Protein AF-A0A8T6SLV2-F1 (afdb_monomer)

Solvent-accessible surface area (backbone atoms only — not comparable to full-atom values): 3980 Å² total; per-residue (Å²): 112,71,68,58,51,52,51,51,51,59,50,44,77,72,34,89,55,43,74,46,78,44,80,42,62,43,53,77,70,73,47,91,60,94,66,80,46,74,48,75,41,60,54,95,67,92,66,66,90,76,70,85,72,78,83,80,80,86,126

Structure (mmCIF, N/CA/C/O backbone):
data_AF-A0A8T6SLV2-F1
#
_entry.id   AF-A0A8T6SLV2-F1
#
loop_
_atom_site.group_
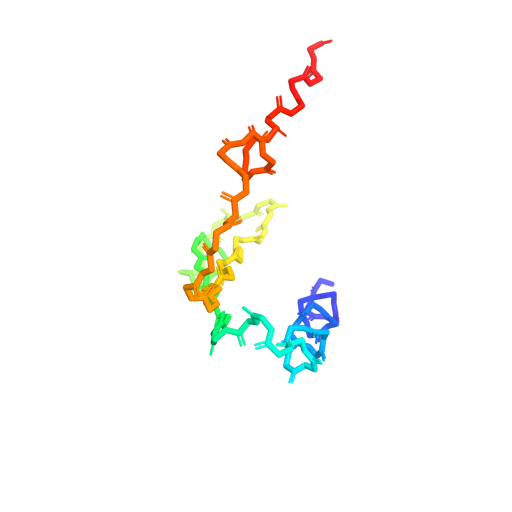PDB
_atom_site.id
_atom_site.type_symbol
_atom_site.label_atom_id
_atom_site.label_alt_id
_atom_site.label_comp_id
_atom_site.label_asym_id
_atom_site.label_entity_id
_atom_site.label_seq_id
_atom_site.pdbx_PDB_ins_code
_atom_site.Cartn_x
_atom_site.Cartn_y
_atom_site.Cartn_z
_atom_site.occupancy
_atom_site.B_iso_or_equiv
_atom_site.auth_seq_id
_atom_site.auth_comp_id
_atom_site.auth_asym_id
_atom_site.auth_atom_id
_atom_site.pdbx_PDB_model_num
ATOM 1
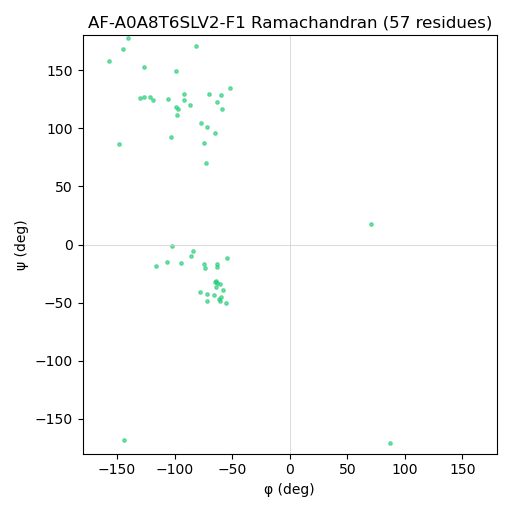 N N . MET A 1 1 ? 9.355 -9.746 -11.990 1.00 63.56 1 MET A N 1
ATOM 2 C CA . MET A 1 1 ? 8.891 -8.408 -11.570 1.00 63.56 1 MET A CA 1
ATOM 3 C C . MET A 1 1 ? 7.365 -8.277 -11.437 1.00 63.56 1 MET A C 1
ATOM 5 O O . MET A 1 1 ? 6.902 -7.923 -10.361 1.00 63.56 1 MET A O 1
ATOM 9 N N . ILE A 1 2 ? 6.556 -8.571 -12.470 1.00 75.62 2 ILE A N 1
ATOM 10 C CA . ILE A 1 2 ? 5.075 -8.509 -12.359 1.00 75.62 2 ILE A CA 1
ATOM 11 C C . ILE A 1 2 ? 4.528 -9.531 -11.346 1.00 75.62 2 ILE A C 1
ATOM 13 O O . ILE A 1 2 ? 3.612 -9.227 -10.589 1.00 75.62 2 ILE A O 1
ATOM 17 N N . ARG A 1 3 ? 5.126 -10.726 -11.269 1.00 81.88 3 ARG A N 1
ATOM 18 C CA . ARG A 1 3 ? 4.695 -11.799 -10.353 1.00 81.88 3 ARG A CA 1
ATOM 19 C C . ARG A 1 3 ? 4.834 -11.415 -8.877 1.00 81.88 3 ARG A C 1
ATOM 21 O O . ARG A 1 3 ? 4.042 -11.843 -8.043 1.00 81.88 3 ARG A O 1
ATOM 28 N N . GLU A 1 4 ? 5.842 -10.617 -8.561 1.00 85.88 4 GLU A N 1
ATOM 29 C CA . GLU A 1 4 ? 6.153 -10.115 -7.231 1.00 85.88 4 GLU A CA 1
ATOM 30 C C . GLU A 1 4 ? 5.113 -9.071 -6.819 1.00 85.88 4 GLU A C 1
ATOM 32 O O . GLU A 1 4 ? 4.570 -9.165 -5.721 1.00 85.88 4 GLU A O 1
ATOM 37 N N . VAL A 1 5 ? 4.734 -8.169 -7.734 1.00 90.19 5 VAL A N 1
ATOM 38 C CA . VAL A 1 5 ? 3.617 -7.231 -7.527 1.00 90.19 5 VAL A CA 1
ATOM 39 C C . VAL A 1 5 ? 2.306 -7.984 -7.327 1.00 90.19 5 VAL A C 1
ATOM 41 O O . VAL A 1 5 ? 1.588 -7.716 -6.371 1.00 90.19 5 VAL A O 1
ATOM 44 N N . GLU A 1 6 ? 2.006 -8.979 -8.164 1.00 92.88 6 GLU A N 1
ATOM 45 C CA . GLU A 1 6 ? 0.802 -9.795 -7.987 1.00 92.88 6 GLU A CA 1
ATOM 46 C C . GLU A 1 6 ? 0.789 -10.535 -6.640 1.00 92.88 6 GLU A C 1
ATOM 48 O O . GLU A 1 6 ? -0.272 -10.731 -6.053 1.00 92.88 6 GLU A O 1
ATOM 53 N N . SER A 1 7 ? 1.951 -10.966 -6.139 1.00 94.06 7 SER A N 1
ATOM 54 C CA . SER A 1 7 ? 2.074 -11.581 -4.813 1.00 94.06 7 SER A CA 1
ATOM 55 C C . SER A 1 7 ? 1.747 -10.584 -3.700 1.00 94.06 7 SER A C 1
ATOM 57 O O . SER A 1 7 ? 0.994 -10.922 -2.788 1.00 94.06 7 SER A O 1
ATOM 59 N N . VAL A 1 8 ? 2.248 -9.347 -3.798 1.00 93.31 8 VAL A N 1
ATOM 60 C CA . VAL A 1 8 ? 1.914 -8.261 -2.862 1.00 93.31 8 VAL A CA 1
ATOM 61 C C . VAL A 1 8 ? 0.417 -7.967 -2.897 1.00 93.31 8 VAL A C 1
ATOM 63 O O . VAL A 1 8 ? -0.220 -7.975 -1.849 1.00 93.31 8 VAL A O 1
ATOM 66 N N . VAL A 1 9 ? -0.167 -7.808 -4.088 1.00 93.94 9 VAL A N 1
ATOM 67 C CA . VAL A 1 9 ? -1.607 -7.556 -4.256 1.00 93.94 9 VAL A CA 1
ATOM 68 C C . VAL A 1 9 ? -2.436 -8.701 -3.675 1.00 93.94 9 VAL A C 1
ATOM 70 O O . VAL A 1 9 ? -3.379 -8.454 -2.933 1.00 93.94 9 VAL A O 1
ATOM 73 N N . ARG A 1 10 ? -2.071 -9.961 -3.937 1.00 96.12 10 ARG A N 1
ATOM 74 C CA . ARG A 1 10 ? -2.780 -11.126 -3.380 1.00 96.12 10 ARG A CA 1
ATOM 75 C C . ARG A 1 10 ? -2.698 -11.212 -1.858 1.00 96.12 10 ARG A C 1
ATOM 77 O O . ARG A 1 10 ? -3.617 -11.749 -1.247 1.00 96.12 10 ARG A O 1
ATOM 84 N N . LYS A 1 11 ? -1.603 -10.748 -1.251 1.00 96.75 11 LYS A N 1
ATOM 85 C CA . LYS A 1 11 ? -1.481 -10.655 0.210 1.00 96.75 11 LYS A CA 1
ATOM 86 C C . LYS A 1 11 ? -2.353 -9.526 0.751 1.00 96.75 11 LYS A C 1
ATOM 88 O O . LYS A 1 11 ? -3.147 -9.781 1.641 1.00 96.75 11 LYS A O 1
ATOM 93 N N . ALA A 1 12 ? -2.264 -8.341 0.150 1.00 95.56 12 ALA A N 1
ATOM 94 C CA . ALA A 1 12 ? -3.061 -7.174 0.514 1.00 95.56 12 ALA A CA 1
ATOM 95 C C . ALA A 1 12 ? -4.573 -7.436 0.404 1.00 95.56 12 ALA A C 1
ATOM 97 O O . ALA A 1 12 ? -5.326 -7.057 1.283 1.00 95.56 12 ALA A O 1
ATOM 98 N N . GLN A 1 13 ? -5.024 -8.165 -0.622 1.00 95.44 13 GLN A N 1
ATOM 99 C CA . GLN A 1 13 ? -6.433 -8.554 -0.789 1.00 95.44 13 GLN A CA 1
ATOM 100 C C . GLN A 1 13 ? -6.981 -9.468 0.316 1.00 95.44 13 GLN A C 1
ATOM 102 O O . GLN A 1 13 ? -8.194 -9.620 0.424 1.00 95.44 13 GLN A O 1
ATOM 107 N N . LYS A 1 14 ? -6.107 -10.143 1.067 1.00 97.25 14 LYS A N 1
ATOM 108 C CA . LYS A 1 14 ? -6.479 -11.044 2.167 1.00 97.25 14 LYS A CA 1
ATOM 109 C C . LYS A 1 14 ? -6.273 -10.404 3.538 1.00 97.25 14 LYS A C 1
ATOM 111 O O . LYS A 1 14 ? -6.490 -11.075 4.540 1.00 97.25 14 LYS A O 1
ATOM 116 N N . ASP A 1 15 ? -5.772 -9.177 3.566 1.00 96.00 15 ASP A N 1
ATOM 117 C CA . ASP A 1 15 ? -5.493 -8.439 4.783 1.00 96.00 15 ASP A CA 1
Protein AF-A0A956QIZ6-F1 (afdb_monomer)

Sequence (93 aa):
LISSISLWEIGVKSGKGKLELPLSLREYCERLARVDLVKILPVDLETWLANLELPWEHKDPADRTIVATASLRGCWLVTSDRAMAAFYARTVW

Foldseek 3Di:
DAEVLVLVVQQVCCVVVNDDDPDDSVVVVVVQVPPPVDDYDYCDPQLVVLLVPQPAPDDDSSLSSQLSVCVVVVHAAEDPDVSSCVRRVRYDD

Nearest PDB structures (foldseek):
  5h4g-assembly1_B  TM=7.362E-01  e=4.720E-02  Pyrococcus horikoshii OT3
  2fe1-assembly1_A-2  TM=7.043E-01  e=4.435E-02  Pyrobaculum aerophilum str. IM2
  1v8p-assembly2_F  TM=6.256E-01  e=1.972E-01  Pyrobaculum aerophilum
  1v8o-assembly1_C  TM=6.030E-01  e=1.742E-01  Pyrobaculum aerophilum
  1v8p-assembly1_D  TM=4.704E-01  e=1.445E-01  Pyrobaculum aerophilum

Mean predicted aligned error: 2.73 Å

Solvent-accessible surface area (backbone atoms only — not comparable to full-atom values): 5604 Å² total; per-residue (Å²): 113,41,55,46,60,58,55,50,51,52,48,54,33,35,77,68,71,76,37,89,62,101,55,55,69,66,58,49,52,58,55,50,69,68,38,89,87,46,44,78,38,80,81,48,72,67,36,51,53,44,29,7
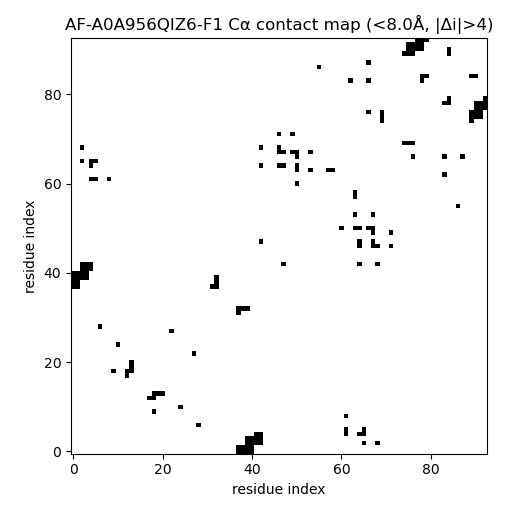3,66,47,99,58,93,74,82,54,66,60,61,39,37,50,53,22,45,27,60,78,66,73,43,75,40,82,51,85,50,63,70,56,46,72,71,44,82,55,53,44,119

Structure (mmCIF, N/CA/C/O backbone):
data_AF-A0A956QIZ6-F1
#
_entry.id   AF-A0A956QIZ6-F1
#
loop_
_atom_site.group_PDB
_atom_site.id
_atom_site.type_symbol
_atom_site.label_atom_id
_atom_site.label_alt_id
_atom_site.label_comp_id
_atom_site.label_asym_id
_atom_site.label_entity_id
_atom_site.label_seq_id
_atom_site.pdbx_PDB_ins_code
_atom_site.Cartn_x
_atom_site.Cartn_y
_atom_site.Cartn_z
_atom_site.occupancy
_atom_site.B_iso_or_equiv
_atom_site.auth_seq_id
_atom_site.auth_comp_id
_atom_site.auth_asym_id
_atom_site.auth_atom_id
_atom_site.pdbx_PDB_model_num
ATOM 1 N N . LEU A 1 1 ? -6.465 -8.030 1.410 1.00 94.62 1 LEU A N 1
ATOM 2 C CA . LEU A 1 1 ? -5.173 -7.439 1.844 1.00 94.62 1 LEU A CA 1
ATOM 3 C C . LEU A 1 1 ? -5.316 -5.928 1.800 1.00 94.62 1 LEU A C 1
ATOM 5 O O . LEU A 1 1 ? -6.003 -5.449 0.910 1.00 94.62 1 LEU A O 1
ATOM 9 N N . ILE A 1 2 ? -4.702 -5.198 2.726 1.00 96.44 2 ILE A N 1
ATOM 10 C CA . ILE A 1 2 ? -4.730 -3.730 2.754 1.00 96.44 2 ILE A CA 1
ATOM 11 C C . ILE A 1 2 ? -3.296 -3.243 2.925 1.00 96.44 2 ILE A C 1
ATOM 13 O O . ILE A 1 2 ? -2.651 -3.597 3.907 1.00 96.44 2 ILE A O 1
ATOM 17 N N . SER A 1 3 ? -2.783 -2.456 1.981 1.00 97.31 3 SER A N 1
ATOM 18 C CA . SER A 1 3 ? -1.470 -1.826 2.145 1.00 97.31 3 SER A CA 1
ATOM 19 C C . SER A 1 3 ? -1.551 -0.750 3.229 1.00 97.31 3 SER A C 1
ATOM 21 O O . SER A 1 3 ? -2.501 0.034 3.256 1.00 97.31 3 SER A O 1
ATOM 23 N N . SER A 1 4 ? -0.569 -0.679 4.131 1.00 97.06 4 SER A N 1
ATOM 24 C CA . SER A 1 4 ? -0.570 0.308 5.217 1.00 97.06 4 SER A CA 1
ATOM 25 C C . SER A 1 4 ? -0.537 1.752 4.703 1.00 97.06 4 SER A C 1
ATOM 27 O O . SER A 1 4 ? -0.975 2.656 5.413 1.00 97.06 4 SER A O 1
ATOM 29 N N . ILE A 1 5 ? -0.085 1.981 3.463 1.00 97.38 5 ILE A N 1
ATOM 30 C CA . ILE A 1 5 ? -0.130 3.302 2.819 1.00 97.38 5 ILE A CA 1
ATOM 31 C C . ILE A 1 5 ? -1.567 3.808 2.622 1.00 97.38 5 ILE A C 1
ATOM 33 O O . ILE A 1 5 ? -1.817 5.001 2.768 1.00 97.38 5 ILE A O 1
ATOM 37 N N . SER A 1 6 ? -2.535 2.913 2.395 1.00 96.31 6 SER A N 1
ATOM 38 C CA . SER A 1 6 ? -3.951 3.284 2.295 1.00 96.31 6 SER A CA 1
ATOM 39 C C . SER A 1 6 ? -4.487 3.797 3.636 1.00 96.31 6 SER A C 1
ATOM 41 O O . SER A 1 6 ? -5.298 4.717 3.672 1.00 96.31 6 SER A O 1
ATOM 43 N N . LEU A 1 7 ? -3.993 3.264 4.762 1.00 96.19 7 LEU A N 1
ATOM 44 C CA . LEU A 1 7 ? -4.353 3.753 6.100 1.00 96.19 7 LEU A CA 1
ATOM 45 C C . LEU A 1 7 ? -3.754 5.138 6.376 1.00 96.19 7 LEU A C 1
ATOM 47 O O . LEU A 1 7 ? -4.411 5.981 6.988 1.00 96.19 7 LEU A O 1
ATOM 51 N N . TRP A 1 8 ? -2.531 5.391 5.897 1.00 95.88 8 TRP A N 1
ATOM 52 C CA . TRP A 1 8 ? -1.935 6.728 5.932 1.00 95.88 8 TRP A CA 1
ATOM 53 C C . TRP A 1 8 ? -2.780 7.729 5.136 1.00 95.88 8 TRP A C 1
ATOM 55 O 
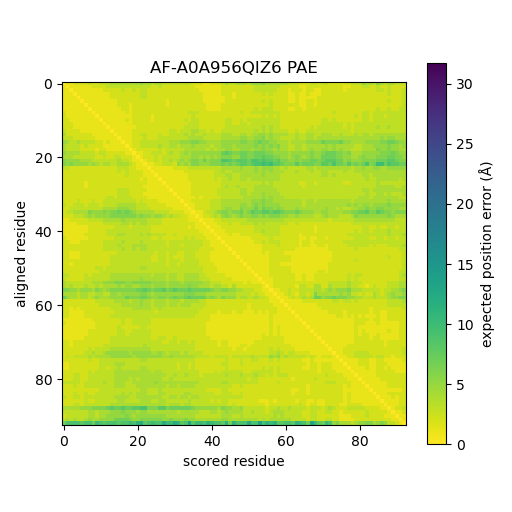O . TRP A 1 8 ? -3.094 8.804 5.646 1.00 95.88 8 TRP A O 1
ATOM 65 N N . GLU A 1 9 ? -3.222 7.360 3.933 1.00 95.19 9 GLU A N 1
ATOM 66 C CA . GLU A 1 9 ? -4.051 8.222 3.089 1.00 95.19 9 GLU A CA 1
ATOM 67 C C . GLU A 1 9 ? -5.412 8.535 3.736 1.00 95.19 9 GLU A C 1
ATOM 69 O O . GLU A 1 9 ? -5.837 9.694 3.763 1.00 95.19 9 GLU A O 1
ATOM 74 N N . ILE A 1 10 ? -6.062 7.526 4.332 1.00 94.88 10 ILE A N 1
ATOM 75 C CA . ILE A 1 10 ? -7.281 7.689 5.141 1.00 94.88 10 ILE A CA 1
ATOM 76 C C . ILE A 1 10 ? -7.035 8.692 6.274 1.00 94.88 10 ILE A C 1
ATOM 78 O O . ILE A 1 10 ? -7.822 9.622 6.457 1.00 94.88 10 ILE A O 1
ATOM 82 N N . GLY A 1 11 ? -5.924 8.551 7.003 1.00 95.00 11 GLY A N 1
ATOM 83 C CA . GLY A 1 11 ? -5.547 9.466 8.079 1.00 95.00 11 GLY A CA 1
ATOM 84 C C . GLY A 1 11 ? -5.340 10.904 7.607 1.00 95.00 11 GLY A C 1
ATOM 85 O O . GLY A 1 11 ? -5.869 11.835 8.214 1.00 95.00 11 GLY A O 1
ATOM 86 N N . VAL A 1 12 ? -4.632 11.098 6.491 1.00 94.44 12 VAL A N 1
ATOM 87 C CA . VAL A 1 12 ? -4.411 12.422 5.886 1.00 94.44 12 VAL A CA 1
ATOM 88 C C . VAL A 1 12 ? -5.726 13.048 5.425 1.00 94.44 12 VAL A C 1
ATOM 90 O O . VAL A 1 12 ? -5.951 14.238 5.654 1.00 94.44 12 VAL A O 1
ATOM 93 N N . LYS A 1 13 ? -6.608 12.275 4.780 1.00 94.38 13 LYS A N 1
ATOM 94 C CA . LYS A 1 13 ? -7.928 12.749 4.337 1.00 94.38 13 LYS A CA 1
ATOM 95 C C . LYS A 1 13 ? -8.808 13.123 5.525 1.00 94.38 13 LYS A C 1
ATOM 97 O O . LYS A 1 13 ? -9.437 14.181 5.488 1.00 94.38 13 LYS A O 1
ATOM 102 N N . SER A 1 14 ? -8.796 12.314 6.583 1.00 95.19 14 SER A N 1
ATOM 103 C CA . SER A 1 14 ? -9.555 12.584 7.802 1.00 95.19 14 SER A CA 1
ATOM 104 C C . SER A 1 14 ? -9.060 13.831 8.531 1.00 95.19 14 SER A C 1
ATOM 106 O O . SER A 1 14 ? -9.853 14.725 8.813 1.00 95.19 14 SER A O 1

**YOUR GOAL**
What number of lines in the records contain the word "aerophilum"? Answer with that number alone.

**EXPECTED OUTPUT**
4